- What you have to do
Look below for the line holding "ATOM 87 O O" and the line holding "ATOM 122 N N". Transcribe exactly those lines and all lines between them, nothing more.

##### Available data #####

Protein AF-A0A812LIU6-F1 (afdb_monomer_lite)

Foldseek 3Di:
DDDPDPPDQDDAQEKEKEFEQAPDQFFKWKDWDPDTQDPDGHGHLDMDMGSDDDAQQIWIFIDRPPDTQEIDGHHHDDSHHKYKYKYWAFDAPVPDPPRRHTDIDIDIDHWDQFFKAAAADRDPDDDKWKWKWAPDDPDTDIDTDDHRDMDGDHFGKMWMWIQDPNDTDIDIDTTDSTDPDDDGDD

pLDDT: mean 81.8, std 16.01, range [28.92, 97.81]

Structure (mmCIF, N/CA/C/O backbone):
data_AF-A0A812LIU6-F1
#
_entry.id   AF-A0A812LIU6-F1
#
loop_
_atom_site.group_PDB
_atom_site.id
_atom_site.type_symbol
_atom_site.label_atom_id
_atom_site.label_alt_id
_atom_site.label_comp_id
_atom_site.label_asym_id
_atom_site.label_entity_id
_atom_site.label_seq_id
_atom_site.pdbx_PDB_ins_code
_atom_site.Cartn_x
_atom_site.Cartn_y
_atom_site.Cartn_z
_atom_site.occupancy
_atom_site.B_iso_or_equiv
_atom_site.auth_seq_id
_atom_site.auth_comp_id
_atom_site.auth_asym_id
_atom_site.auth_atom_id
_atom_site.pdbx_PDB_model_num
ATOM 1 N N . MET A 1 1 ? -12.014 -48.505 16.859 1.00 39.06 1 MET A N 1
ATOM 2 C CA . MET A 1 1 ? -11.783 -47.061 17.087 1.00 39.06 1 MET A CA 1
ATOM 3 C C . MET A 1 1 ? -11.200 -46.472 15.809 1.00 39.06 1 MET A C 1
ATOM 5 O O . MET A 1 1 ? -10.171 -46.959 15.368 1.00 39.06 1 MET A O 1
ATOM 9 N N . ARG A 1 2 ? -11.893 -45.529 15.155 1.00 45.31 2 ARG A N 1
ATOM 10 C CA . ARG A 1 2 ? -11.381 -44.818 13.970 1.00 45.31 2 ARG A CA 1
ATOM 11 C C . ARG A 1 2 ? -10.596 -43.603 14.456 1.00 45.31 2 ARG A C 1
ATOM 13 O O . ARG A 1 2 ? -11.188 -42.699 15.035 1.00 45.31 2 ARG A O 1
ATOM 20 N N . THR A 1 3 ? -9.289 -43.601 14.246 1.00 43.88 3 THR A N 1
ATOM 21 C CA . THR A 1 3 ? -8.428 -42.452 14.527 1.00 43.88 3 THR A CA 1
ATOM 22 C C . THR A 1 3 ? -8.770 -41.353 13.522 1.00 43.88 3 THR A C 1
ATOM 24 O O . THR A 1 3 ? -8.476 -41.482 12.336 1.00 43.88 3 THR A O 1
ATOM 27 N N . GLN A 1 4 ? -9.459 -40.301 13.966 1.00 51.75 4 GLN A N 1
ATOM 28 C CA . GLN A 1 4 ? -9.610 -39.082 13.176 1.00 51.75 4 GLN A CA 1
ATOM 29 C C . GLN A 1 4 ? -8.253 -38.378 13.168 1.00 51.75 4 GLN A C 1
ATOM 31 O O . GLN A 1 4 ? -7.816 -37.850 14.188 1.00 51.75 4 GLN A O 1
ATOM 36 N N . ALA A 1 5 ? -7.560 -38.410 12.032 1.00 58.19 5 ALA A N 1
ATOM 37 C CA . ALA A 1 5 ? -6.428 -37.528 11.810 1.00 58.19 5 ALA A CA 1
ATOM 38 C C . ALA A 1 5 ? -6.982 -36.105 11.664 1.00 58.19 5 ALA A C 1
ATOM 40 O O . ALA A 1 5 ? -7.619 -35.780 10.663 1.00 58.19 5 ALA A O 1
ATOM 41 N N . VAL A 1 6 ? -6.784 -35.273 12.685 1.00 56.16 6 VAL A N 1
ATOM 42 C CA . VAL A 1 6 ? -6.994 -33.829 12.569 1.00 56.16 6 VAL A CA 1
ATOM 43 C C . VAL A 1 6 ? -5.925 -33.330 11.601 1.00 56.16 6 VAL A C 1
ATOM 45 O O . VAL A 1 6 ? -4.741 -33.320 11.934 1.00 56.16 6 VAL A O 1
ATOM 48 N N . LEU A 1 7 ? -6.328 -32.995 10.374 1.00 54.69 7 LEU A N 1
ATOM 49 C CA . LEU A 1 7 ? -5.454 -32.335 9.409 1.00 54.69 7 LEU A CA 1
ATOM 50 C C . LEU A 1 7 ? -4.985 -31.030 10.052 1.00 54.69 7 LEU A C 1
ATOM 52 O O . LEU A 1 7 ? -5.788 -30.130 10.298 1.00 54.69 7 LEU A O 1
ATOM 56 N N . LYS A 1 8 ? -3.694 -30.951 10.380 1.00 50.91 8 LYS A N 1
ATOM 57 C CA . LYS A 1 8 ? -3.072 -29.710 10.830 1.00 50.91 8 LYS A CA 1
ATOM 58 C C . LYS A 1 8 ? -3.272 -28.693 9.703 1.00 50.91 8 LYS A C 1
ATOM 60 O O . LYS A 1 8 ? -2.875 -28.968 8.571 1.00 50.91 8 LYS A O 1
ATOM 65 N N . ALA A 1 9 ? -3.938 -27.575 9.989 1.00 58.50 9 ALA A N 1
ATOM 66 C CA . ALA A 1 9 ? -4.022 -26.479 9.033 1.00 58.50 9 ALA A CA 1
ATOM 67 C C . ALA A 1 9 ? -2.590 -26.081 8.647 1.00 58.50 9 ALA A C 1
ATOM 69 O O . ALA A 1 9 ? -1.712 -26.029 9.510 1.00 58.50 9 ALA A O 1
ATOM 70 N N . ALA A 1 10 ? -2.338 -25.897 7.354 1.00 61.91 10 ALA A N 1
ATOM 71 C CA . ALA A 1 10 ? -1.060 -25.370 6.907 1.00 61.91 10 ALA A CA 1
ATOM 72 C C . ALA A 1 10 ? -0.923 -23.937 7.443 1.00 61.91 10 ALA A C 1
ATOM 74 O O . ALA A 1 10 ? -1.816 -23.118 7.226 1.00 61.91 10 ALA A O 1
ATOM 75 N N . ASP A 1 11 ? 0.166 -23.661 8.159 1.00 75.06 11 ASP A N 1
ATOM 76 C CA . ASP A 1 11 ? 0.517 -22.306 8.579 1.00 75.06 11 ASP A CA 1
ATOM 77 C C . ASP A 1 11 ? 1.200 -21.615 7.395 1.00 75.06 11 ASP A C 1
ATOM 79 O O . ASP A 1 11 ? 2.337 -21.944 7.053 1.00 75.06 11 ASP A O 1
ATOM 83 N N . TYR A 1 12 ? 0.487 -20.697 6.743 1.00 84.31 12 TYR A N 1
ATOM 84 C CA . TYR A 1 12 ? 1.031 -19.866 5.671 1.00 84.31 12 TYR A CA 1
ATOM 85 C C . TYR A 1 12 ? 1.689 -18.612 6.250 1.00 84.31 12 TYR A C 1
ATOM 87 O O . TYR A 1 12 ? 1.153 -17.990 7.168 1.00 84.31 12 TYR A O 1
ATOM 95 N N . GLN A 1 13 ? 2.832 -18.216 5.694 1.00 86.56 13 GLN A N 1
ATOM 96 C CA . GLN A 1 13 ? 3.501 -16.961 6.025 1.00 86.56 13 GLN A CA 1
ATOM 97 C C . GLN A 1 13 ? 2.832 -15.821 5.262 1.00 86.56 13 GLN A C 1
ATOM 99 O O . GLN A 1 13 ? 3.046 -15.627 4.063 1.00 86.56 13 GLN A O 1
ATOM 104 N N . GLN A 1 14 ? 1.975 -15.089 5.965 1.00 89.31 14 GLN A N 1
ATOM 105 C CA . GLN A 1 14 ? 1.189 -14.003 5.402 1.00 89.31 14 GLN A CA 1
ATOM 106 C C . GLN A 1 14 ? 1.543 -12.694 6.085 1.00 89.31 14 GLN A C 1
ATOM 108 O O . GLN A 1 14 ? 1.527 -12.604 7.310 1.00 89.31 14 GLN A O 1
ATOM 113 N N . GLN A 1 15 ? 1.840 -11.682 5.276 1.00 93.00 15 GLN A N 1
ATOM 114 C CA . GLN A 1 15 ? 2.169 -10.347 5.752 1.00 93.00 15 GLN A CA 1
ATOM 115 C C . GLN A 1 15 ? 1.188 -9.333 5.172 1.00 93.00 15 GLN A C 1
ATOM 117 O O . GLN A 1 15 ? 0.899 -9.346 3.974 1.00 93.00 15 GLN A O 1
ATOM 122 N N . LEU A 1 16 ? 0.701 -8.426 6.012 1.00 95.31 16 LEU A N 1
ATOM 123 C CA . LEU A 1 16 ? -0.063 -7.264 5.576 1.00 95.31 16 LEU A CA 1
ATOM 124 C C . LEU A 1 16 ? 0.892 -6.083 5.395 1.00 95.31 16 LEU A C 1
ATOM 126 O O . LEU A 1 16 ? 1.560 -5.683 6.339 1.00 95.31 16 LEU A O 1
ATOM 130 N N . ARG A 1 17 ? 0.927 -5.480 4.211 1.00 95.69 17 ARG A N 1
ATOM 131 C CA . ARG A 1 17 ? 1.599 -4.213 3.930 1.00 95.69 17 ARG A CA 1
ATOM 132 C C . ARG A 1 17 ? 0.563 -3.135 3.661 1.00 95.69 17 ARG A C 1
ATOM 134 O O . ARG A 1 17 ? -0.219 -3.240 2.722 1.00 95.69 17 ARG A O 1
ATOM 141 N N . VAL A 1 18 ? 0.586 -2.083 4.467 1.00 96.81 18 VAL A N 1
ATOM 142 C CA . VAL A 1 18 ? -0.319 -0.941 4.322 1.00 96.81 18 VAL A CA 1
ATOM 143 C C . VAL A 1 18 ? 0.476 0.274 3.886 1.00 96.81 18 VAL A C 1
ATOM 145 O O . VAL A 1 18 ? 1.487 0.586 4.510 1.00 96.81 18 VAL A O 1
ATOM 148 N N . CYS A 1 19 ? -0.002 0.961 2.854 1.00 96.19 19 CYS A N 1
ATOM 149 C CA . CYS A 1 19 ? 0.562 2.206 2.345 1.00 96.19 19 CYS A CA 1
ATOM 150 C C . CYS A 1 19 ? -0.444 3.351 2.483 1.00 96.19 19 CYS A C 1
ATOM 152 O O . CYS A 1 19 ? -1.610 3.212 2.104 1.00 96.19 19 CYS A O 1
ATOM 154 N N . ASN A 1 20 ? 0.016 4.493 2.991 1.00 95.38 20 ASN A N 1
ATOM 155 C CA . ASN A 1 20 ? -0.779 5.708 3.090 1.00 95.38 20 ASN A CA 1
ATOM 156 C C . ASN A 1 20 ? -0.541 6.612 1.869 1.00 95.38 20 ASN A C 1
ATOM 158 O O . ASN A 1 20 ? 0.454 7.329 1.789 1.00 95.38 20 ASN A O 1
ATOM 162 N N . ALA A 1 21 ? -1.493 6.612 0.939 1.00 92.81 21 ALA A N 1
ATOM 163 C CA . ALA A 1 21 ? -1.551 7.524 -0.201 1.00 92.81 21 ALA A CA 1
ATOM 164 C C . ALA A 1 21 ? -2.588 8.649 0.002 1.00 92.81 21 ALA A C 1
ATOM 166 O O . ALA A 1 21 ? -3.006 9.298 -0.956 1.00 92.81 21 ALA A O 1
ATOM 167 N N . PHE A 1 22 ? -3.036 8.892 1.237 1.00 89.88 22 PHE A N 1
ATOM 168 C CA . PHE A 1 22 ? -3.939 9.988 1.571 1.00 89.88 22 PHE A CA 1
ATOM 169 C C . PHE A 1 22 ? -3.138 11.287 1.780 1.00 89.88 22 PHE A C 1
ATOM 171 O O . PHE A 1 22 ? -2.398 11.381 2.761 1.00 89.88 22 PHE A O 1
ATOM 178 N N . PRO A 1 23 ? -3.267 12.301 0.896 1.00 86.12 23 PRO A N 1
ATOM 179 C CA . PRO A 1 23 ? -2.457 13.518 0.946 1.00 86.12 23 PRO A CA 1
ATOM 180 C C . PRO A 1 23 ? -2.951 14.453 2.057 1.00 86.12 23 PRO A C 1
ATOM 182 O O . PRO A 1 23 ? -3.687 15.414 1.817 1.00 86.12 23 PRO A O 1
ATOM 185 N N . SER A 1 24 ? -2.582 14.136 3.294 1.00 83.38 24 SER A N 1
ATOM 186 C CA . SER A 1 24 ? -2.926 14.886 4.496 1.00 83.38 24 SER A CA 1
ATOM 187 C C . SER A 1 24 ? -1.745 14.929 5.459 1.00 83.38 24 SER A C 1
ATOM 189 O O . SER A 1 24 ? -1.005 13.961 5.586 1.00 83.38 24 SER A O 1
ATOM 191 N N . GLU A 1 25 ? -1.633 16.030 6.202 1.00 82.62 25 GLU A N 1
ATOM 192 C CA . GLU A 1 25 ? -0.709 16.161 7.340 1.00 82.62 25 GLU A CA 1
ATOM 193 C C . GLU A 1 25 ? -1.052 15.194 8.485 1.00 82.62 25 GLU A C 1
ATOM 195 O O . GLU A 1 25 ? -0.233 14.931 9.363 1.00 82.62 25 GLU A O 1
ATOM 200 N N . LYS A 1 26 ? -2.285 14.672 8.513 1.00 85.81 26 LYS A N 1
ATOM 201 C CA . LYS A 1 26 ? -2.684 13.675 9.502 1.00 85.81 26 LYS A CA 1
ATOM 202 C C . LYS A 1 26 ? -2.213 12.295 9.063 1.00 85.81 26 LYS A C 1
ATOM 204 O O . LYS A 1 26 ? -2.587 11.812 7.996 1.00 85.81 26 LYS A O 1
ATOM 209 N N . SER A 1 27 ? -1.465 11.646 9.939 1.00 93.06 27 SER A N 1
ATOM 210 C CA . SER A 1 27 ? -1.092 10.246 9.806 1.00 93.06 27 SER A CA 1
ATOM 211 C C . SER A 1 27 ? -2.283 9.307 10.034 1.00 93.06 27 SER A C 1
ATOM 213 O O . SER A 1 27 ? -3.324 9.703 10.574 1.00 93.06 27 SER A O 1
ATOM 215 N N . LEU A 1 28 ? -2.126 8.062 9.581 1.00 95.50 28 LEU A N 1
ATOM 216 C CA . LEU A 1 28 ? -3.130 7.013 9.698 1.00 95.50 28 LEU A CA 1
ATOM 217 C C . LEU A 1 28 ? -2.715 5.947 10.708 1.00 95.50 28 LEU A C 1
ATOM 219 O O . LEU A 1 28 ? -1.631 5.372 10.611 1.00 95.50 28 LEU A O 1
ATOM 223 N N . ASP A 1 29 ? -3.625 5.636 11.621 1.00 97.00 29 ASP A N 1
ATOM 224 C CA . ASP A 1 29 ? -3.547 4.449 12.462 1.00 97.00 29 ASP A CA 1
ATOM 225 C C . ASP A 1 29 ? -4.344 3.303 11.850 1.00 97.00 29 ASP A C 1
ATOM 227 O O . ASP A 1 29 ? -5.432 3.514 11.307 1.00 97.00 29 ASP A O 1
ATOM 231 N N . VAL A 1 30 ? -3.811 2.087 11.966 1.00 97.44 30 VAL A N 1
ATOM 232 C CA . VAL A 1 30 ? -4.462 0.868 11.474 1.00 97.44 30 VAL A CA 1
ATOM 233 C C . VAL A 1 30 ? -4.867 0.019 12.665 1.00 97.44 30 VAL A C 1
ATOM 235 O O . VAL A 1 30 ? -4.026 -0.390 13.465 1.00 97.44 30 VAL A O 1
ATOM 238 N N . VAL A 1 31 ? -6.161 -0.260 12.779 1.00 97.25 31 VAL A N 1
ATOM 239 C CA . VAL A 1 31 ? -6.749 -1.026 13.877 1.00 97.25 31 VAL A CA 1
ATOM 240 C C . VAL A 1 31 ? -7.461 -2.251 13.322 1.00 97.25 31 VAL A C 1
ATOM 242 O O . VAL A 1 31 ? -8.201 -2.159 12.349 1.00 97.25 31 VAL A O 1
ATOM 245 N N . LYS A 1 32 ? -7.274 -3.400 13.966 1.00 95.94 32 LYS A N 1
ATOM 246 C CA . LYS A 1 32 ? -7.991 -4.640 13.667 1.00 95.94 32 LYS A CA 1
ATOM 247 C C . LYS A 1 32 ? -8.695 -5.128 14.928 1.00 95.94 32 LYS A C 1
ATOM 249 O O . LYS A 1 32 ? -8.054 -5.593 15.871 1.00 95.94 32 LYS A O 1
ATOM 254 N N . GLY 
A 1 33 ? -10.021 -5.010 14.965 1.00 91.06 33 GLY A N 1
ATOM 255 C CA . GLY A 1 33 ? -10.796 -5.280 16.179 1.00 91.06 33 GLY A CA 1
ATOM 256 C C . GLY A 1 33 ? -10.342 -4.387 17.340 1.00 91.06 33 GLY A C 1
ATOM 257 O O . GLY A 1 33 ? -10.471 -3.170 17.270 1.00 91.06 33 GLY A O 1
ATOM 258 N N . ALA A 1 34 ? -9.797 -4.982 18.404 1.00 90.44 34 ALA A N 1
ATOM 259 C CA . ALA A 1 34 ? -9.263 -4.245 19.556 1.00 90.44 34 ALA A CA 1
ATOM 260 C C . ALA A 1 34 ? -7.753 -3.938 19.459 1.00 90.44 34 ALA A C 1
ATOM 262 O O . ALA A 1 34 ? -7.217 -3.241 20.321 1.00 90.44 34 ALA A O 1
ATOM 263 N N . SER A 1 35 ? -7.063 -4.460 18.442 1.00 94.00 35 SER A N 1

#####

- Answer to this task
ATOM 87 O O . TYR A 1 12 ? 1.153 -17.990 7.168 1.00 84.31 12 TYR A O 1
ATOM 95 N N . GLN A 1 13 ? 2.832 -18.216 5.694 1.00 86.56 13 GLN A N 1
ATOM 96 C CA . GLN A 1 13 ? 3.501 -16.961 6.025 1.00 86.56 13 GLN A CA 1
ATOM 97 C C . GLN A 1 13 ? 2.832 -15.821 5.262 1.00 86.56 13 GLN A C 1
ATOM 99 O O . GLN A 1 13 ? 3.046 -15.627 4.063 1.00 86.56 13 GLN A O 1
ATOM 104 N N . GLN A 1 14 ? 1.975 -15.089 5.965 1.00 89.31 14 GLN A N 1
ATOM 105 C CA . GLN A 1 14 ? 1.189 -14.003 5.402 1.00 89.31 14 GLN A CA 1
ATOM 106 C C . GLN A 1 14 ? 1.543 -12.694 6.085 1.00 89.31 14 GLN A C 1
ATOM 108 O O . GLN A 1 14 ? 1.527 -12.604 7.310 1.00 89.31 14 GLN A O 1
ATOM 113 N N . GLN A 1 15 ? 1.840 -11.682 5.276 1.00 93.00 15 GLN A N 1
ATOM 114 C CA . GLN A 1 15 ? 2.169 -10.347 5.752 1.00 93.00 15 GLN A CA 1
ATOM 115 C C . GLN A 1 15 ? 1.188 -9.333 5.172 1.00 93.00 15 GLN A C 1
ATOM 117 O O . GLN A 1 15 ? 0.899 -9.346 3.974 1.00 93.00 15 GLN A O 1
ATOM 122 N N . LEU A 1 16 ? 0.701 -8.426 6.012 1.00 95.31 16 LEU A N 1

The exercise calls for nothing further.